I also wanted to add that I'm not looking for a 3rd party drop shipping style company or a company to print as needed then ship while advertising their own website. I'm just looking for a silk screen printing company I can have print and label my garments then send them directly to me for me to distribute to customers. Cafepress is a different selling platform I'm not interested in doing. Printmojo website doesn't work.


----------



## Ribcage (Nov 4, 2010)

I'm not sure where you're located, but it sounds to me like the best solution is to start a business relationship with a local screen printing company. I have been on the other end, printing for people nearby who have their own clothing line. For me they were nice steady accounts. For them, I was close by and convenient. If you have designs that are selling, you can concentrate on marketing while someone else does the printing. I'm sure if you ask around, you'll find a company near you that will be a good fit. All the best.


----------



## webtrekker (Jan 28, 2018)

If it's mainly the printing side that's the problem, have you considered having your designs scrern printed as plastisol transfers and still press them yourself?

Plastisol transfers can be very cost-effective with a single colour design and are virtually indistinguishable from normal screen printing. Almost all the suppliers I know of will provide free samples for you to try out.


----------



## PHdude (Sep 18, 2012)

Ribcage said:


> I'm not sure where you're located, but it sounds to me like the best solution is to start a business relationship with a local screen printing company. I have been on the other end, printing for people nearby who have their own clothing line. For me they were nice steady accounts. For them, I was close by and convenient. If you have designs that are selling, you can concentrate on marketing while someone else does the printing. I'm sure if you ask around, you'll find a company near you that will be a good fit. All the best.




I guess thats what I was trying to do on this site haha... finding an affordable printer/ printing company... maybe getting info on buying a DGP?


----------



## PHdude (Sep 18, 2012)

webtrekker said:


> If it's mainly the printing side that's the problem, have you considered having your designs scrern printed as plastisol transfers and still press them yourself?
> 
> Plastisol transfers can be very cost-effective with a single colour design and are virtually indistinguishable from normal screen printing. Almost all the suppliers I know of will provide free samples for you to try out.
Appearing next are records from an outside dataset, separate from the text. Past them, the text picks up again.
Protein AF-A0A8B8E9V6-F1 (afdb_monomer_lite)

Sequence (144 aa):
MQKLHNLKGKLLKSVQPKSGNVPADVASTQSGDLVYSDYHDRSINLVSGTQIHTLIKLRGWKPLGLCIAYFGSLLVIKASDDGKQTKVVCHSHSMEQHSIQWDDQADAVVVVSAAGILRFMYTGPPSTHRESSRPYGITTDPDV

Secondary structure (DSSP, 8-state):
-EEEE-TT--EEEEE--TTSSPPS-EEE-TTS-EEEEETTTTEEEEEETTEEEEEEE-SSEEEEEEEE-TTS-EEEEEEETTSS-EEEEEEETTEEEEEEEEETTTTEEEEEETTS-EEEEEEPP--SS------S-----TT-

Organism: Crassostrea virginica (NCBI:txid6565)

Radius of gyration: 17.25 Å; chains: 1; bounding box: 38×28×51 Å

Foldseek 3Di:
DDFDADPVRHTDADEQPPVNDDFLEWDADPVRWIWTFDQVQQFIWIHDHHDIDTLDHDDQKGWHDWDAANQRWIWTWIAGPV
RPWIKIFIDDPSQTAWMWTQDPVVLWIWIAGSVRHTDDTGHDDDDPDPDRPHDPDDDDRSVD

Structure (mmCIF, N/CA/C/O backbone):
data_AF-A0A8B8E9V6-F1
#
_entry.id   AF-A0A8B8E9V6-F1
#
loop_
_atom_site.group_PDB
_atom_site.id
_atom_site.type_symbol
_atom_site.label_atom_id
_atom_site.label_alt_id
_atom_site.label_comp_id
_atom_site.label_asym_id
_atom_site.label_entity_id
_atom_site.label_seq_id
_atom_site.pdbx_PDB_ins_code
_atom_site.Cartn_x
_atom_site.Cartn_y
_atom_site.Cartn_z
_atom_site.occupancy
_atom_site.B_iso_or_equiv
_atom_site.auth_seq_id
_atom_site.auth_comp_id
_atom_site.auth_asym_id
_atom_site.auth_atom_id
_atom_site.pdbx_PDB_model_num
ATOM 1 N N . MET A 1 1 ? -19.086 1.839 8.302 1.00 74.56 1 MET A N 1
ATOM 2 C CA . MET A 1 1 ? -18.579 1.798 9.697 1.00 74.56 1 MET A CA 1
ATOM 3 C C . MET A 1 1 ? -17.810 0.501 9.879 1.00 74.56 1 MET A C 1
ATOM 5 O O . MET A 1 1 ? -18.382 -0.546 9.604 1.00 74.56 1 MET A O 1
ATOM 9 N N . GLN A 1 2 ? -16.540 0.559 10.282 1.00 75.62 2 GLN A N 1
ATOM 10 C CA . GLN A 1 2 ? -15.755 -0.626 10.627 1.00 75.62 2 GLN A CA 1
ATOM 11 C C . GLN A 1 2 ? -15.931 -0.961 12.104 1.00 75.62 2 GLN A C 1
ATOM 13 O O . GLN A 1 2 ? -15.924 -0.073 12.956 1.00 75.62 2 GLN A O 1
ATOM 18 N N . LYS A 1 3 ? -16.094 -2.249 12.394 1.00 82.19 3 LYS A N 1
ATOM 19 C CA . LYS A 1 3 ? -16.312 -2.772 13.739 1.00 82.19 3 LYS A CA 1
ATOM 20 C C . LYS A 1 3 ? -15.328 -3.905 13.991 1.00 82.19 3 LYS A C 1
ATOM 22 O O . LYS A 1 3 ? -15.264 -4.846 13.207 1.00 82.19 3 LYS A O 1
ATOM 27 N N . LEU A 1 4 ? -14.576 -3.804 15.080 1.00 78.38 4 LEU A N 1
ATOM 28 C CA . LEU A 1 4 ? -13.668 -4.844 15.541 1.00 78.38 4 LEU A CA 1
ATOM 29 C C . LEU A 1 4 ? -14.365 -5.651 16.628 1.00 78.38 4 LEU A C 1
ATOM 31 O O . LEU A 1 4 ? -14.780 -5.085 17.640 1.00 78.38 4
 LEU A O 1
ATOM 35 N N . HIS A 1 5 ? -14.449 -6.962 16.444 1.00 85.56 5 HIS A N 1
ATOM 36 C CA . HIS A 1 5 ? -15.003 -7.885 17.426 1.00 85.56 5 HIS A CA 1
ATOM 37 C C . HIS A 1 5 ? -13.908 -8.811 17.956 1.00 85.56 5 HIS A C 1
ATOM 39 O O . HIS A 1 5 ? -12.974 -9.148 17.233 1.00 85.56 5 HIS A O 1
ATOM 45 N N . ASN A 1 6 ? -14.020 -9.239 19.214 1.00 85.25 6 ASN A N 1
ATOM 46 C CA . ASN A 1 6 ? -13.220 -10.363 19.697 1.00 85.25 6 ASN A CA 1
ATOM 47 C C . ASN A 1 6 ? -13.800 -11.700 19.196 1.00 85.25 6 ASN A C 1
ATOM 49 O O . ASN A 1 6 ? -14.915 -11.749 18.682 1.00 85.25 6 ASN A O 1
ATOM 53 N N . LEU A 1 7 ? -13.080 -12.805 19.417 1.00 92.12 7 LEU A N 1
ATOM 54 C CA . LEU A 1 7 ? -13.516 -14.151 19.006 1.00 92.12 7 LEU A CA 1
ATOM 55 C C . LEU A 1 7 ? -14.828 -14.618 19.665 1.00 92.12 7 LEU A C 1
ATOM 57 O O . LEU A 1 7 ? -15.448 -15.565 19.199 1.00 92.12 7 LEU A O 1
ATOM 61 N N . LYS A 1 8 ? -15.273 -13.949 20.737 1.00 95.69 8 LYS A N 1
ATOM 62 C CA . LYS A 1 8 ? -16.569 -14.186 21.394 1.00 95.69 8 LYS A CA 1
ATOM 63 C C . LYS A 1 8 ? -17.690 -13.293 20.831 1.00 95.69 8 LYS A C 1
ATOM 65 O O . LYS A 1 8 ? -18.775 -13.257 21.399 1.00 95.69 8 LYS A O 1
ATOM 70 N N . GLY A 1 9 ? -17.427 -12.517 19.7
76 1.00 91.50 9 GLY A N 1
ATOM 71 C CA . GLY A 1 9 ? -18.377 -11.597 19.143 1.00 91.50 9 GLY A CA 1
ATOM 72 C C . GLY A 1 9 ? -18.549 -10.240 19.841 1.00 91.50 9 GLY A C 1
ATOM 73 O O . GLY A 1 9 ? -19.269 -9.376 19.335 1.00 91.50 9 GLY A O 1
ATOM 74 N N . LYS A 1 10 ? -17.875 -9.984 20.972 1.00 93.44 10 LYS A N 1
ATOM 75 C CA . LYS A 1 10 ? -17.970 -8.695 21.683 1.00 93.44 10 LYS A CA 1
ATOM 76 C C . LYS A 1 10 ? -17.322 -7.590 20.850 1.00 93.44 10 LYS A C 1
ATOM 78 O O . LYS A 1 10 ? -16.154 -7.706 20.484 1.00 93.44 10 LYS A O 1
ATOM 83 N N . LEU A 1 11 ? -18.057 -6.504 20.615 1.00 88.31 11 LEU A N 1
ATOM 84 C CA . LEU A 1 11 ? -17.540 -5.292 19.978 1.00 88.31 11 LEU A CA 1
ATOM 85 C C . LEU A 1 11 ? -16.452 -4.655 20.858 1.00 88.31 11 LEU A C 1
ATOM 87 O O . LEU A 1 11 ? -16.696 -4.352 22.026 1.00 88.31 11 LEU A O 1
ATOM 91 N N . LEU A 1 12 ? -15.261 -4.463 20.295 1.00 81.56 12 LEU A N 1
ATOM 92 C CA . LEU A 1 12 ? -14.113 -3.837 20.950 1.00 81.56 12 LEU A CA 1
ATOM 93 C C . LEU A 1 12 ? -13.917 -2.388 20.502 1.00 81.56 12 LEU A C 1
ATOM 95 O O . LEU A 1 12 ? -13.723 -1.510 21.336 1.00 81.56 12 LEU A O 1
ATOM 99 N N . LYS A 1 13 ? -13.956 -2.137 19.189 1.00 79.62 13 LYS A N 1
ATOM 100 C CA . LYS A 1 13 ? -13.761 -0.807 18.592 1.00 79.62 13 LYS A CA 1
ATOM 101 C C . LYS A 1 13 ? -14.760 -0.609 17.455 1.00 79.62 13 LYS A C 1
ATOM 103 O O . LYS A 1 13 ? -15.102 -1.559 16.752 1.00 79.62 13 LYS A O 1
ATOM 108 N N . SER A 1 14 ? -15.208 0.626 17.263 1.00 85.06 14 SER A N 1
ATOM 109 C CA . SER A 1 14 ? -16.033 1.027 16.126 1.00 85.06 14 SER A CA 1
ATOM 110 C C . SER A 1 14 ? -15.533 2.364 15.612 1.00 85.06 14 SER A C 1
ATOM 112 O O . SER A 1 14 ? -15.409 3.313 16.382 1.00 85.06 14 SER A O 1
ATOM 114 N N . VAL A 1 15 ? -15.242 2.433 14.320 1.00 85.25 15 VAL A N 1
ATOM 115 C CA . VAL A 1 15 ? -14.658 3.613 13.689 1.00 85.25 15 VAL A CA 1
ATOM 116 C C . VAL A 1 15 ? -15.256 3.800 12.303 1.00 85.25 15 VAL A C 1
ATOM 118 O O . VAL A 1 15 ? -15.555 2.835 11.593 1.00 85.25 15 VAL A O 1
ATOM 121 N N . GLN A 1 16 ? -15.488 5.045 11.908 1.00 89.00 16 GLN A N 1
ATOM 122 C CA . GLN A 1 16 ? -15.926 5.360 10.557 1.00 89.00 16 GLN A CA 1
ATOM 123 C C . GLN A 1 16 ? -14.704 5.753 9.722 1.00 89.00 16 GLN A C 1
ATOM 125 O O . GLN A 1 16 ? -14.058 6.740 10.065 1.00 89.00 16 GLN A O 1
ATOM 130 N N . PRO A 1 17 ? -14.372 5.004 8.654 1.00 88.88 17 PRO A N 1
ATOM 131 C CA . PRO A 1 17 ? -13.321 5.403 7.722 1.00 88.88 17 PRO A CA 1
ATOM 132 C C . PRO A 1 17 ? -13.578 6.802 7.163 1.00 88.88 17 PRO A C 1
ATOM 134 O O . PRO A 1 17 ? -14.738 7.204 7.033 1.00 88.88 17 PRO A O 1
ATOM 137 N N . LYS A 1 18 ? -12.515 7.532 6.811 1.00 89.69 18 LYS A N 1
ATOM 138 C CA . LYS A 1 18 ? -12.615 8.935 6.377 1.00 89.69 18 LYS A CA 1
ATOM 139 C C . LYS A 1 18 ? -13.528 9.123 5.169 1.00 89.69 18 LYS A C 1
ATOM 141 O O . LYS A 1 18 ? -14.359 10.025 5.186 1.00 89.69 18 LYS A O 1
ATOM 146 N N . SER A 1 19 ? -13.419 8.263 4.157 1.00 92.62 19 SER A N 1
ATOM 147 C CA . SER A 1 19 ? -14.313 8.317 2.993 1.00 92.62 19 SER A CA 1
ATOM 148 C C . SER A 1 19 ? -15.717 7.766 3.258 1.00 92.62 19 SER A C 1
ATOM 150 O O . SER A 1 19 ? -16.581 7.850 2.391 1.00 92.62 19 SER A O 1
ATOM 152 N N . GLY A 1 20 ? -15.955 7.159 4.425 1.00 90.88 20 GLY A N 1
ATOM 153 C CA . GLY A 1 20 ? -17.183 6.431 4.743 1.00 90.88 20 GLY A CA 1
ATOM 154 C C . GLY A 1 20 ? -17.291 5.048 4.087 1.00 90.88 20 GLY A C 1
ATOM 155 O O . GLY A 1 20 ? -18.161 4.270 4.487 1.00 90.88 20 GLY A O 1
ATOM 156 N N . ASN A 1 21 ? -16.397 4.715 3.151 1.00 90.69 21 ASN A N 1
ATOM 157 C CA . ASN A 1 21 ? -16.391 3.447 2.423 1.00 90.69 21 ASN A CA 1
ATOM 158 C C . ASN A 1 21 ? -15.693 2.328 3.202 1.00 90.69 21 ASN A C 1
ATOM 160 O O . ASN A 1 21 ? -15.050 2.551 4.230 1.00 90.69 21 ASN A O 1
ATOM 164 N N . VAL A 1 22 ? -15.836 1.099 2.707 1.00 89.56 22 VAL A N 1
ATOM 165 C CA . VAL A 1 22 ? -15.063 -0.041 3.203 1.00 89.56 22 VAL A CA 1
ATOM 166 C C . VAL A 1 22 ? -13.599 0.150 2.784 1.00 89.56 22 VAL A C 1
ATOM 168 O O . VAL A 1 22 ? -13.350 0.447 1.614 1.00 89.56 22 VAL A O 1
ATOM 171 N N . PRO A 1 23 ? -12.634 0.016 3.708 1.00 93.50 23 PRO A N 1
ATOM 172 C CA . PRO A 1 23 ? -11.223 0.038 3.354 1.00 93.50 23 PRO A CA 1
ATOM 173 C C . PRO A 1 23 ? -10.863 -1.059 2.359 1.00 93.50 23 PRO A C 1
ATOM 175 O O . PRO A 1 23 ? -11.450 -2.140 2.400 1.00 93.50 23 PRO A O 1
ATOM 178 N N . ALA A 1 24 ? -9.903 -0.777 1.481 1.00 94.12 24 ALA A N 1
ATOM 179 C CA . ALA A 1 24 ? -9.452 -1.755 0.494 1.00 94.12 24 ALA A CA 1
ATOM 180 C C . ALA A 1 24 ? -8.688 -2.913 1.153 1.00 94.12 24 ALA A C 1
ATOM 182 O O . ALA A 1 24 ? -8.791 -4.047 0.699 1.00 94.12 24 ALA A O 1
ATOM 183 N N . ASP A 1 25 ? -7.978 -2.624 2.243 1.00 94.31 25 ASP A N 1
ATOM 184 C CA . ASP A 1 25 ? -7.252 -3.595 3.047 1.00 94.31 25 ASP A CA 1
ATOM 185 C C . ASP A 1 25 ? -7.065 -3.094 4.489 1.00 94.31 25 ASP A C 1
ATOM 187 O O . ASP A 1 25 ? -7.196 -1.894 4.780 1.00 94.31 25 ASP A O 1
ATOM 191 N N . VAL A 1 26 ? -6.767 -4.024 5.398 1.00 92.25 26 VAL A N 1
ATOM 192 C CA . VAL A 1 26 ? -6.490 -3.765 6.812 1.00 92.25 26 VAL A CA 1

Thanks for the info but its still a process I would need to be doing myself. I guess I was hoping to find a company that can print for me.... maybe get info on a DGP?


----------



## Ribcage (Nov 4, 2010)

PHdude said:


> Thanks for the info but its still a process I would need to be doing myself. I guess I was hoping to find a company that can print for me.... maybe get info on a DGP?


A direct to garment press is still a good bit of expense, work and maintenance for you.
The suggestion of plastisol transfers is a good one as all you will need is a heat press and minimal work.
If you want to stay out of printing altogether, I think a nearby screen printer is your best bet.


----------



## Amw (Jul 2, 2012)

Find someone who wants to be in the business and give them a percentage of the business. Then they are not helping fill your bank account...but rather their own and just happens to fill yours in the process. This can work out very well for both parties.

Or

Go to every screen printer and ask them for a quote on your job.
If your lucky you will find a printer who can take care of you at a good price. You most likely are not going to find them on this site, I highly doubt even 1% of the screen printers in the USA are even on this site.
A small family owned place is probably your best bet.

Screen print transfers is a very good solution for you if you just had someone to press them at your location.


----------



## NoXid (Apr 4, 2011)

Well, I know where you are from ;-)

If your model is to print and carry inventory (as opposed to printing for individual end user orders one-by-one), then go with a local screen printer. There is no shortage of those here. Might just start with the old dead plant pulp phone book.

DTG (direct to garment printing) is best suited for printing designs one-by-one to fulfill individual end-user orders, not for selling wholesale to retailers or for carrying your own inventory. It is both slower and more expensive than screen printing, and for typical one or two color designs looks like butt compared to screen printing.

Hell, if you don't need a crazy number of shirts printed and you prefer water based inks over Plastisol, I could even do some of your printing for you. But printing for other people isn't really what I do; like you, I own my own gear so I can print my own lines.


----------